I write for a website called Tech Insider, so every day I’m inundated with emails and pitches for gadgets claiming to make life easier.
In recent years, some of these devices have evolved from an easy source of skepticism to things that are actually worth buying. The Amazon Echo is a genuinely useful assistant, and personally I’m all in on the energy-saving ways of smart lighting. Roombas, Nests, and WeMo switches have their virtues, too.
Other products — let’s just say it’s harder to see the mass appeal. Lately there’s been a wave of self-proclaimed smart devices that take the “things” part of “Internet of Things” very seriously. While I can’t totally dismiss them, sometimes they go past the point of utility and into the land of cynicism. (Or at least weirdness.)
To illustrate just how far the tech world is willing to go to make anything and everything connected, let’s look at a few of these things, all of which actually for real exist.
Quirky Egg Minder
The Quirky Egg Minder solves a question as old as time itself: “Why can’t I connect my egg tray to the internet?”
Made in partnership with GE, this thing syncs with your smartphone and sends you push notifications when you’re on the verge of being eggless. LED lights on the tray itself tell you which of its 14 eggs nearing their expiration date.

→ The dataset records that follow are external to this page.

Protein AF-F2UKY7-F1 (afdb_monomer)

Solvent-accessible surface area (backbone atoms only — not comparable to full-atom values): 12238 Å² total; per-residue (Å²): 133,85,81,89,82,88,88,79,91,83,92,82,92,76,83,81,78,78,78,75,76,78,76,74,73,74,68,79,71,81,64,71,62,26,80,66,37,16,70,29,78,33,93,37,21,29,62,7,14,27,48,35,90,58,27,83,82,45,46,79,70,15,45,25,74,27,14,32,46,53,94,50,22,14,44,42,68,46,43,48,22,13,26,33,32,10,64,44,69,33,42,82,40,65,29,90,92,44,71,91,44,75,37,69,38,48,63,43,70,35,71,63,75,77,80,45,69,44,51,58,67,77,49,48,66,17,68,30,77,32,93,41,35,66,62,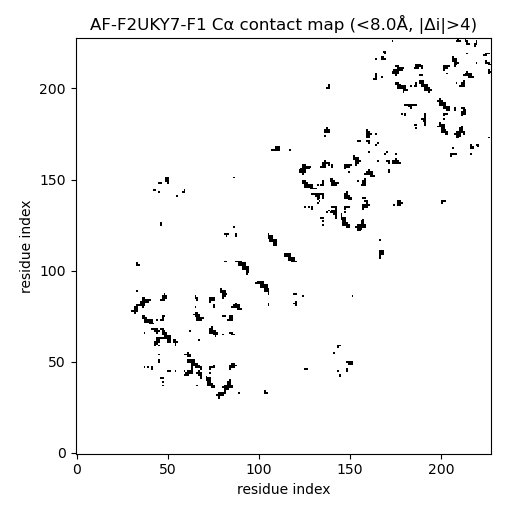7,25,33,73,76,15,36,44,45,95,48,20,12,32,20,43,82,64,35,24,28,30,30,24,29,26,41,48,71,52,38,30,46,57,48,56,83,92,47,39,41,12,28,26,74,35,92,42,41,81,57,5,60,51,28,38,43,42,78,51,90,97,51,77,35,16,13,44,35,37,92,63,28,17,20,32,35,10,79,39,46,42,64,37,45,62,70,64,75,45,75,81,124

Foldseek 3Di:
DDDDDDDDDDDDDDDPPPPPPPPPPPPVPQPAAAPQQKFDFDDAQLQQAAWDPCCVPCFRPIHHPFWTQDPRITDGPGSQFHARSSHAGWDWDQDPVHNVDTHTAQWDAAPLPPRDIDRQNVFAAKFDFDDAQLQLLQPPWGQGPRITREHHQFTHRSRQDGVQLVSSPDHPVWGAKNAADDALVQQPQFGFDDDPPGTTITHHDRQFTAHSSPDGSVCVRVVVDDHD

Secondary structure (DSSP, 8-state):
------------------------------PPPPTT-S--B-SSGGGSSSBPTTHHHHGGGPPBSSEEEETTEEEESSTTEESTTS-EEPEEEE-SS-TTSEEEE-EEE-SSSS--EEEGGGS-BS--B-SSGGGTTTTT-EEETTEEEPPTTEEBTTS-EEHHHHHTT--TTS-BS--B-SSGGGGSSEEEE--TTS--EEEEPTTEEBTT--EEHHHHHTTS----

Organism: Salpingoeca rosetta (strain ATCC 50818 / BSB-021) (NCBI:txid946362)

pLDDT: mean 83.8, std 17.89, range [30.05, 96.94]

Structure (mmCIF, N/CA/C/O backbone):
data_AF-F2UKY7-F1
#
_entry.id   AF-F2UKY7-F1
#
loop_
_atom_site.group_PDB
_atom_site.id
_atom_site.type_symbol
_atom_site.label_atom_id
_atom_site.label_alt_id
_atom_site.label_comp_id
_atom_site.label_asym_id
_atom_site.label_entity_id
_atom_site.label_seq_id
_atom_site.pdbx_PDB_ins_code
_atom_site.Cartn_x
_atom_site.Cartn_y
_atom_site.Cartn_z
_atom_site.occupancy
_atom_site.B_iso_or_equiv
_atom_site.auth_seq_id
_atom_site.auth_comp_id
_atom_site.auth_asym_id
_atom_site.auth_atom_id
_atom_site.pdbx_PDB_model_num
ATOM 1 N N . MET A 1 1 ? -40.084 -4.622 -87.515 1.00 36.88 1 MET A N 1
ATOM 2 C CA . MET A 1 1 ? -41.029 -5.683 -87.915 1.00 36.88 1 MET A CA 1
ATOM 3 C C . MET A 1 1 ? -40.816 -6.890 -87.024 1.00 36.88 1 MET A C 1
ATOM 5 O O . MET A 1 1 ? -39.695 -7.361 -86.953 1.00 36.88 1 MET A O 1
ATOM 9 N N . MET A 1 2 ? -41.893 -7.283 -86.334 1.00 34.91 2 MET A N 1
ATOM 10 C CA . MET A 1 2 ? -42.343 -8.664 -86.084 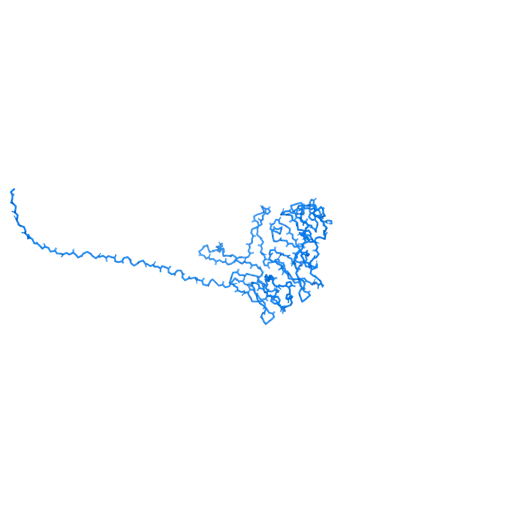1.00 34.91 2 MET A CA 1
ATOM 11 C C . MET A 1 2 ? -41.290 -9.709 -85.667 1.00 34.91 2 MET A C 1
ATOM 13 O O . MET A 1 2 ? -40.424 -10.066 -86.446 1.00 34.91 2 MET A O 1
ATOM 17 N N . MET A 1 3 ? -41.276 -10.163 -84.410 1.00 30.05 3 MET A N 1
ATOM 18 C CA . MET A 1 3 ? -42.216 -11.088 -83.734 1.00 30.05 3 MET A CA 1
ATOM 19 C C . MET A 1 3 ? -41.718 -12.545 -83.759 1.00 30.05 3 MET A C 1
ATOM 21 O O . MET A 1 3 ? -41.597 -13.122 -84.829 1.00 30.05 3 MET A O 1
ATOM 25 N N . THR A 1 4 ? -41.597 -13.093 -82.534 1.00 38.31 4 THR A N 1
ATOM 26 C CA . THR A 1 4 ? -41.950 -14.465 -82.085 1.00 38.31 4 THR A CA 1
ATOM 27 C C . THR A 1 4 ? -41.132 -15.641 -82.648 1.00 38.31 4 THR A C 1
ATOM 29 O O . THR A 1 4 ? -40.666 -15.610 -83.768 1.00 38.31 4 THR A O 1
ATOM 32 N N . ARG A 1 5 ? -40.877 -16.767 -81.965 1.00 40.66 5 ARG A N 1
ATOM 33 C CA . ARG A 1 5 ? -41.294 -17.423 -80.703 1.00 40.66 5 ARG A CA 1
ATOM 34 C C . ARG A 1 5 ? -40.254 -18.57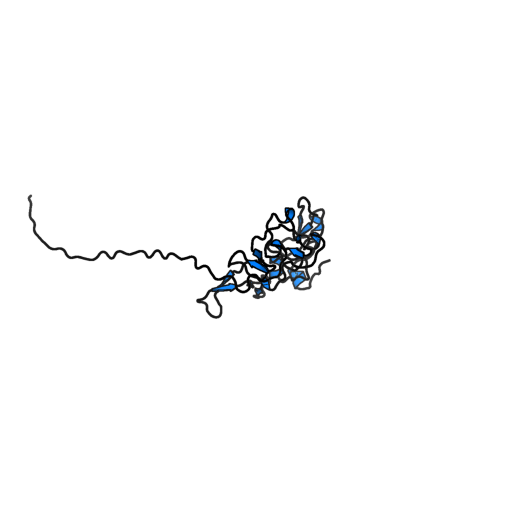0 -80.517 1.00 40.66 5 ARG A C 1
ATOM 36 O O . ARG A 1 5 ? -39.907 -19.195 -81.504 1.00 40.66 5 ARG A O 1
ATOM 43 N N . ASN A 1 6 ? -39.636 -18.791 -79.354 1.00 37.31 6 ASN A N 1
ATOM 44 C CA . ASN A 1 6 ? -40.143 -19.517 -78.173 1.00 37.31 6 ASN A CA 1
ATOM 45 C C . ASN A 1 6 ? -39.778 -21.022 -78.149 1.00 37.31 6 ASN A C 1
ATOM 47 O O . ASN A 1 6 ? -39.835 -21.664 -79.193 1.00 37.31 6 ASN A O 1
ATOM 51 N N . LYS A 1 7 ? -39.593 -21.543 -76.916 1.00 41.06 7 LYS A N 1
ATOM 52 C CA . LYS A 1 7 ? -39.504 -22.958 -76.457 1.00 41.06 7 LYS A CA 1
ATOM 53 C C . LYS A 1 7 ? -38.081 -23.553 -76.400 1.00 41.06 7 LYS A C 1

It’s only $13 on Amazon at the moment, which isn’t so bad compared to some of the other gadgets here, though its user reviews have been pretty brutal thus far.
The Hidrate Spark is one of a few “smart water bottles” that’ve popped up in recent years, most of which do the same thing: pair with a companion app over Bluetooth, then walk you through staying properly hydrated.
To be fair, the 24-ounce Spark does look nice, and the fact that it glows when you hit your thirst-quenching goals is cute. But paying $55 to be reminded to drink water might be a bit much, especially when you can already log this stuff with one of several free fitness apps.
Brita Infinity WiFi Connected Pitcher
Tech companies are all in on this water thing, apparently. The $45 Brita Infinity bills itself as “the future of hydration” — it works like any other Brita you’ve seen, only it can sense when its current purification filter has outlived its usefulness.
When it does, it’ll automatically order a new $6 filter from Amazon. (Brita teamed with Amazon’s Dash Replenishment Service for this one, if that wasn’t clear.)
As a neglectful Brita owner myself, I could actually see this being useful in the “I’m too lazy to be responsible anyways” way. It’s certainly good business for Amazon, too. Still, it’s hard not to find the idea of automated commerce being particularly, let’s say, thirsty.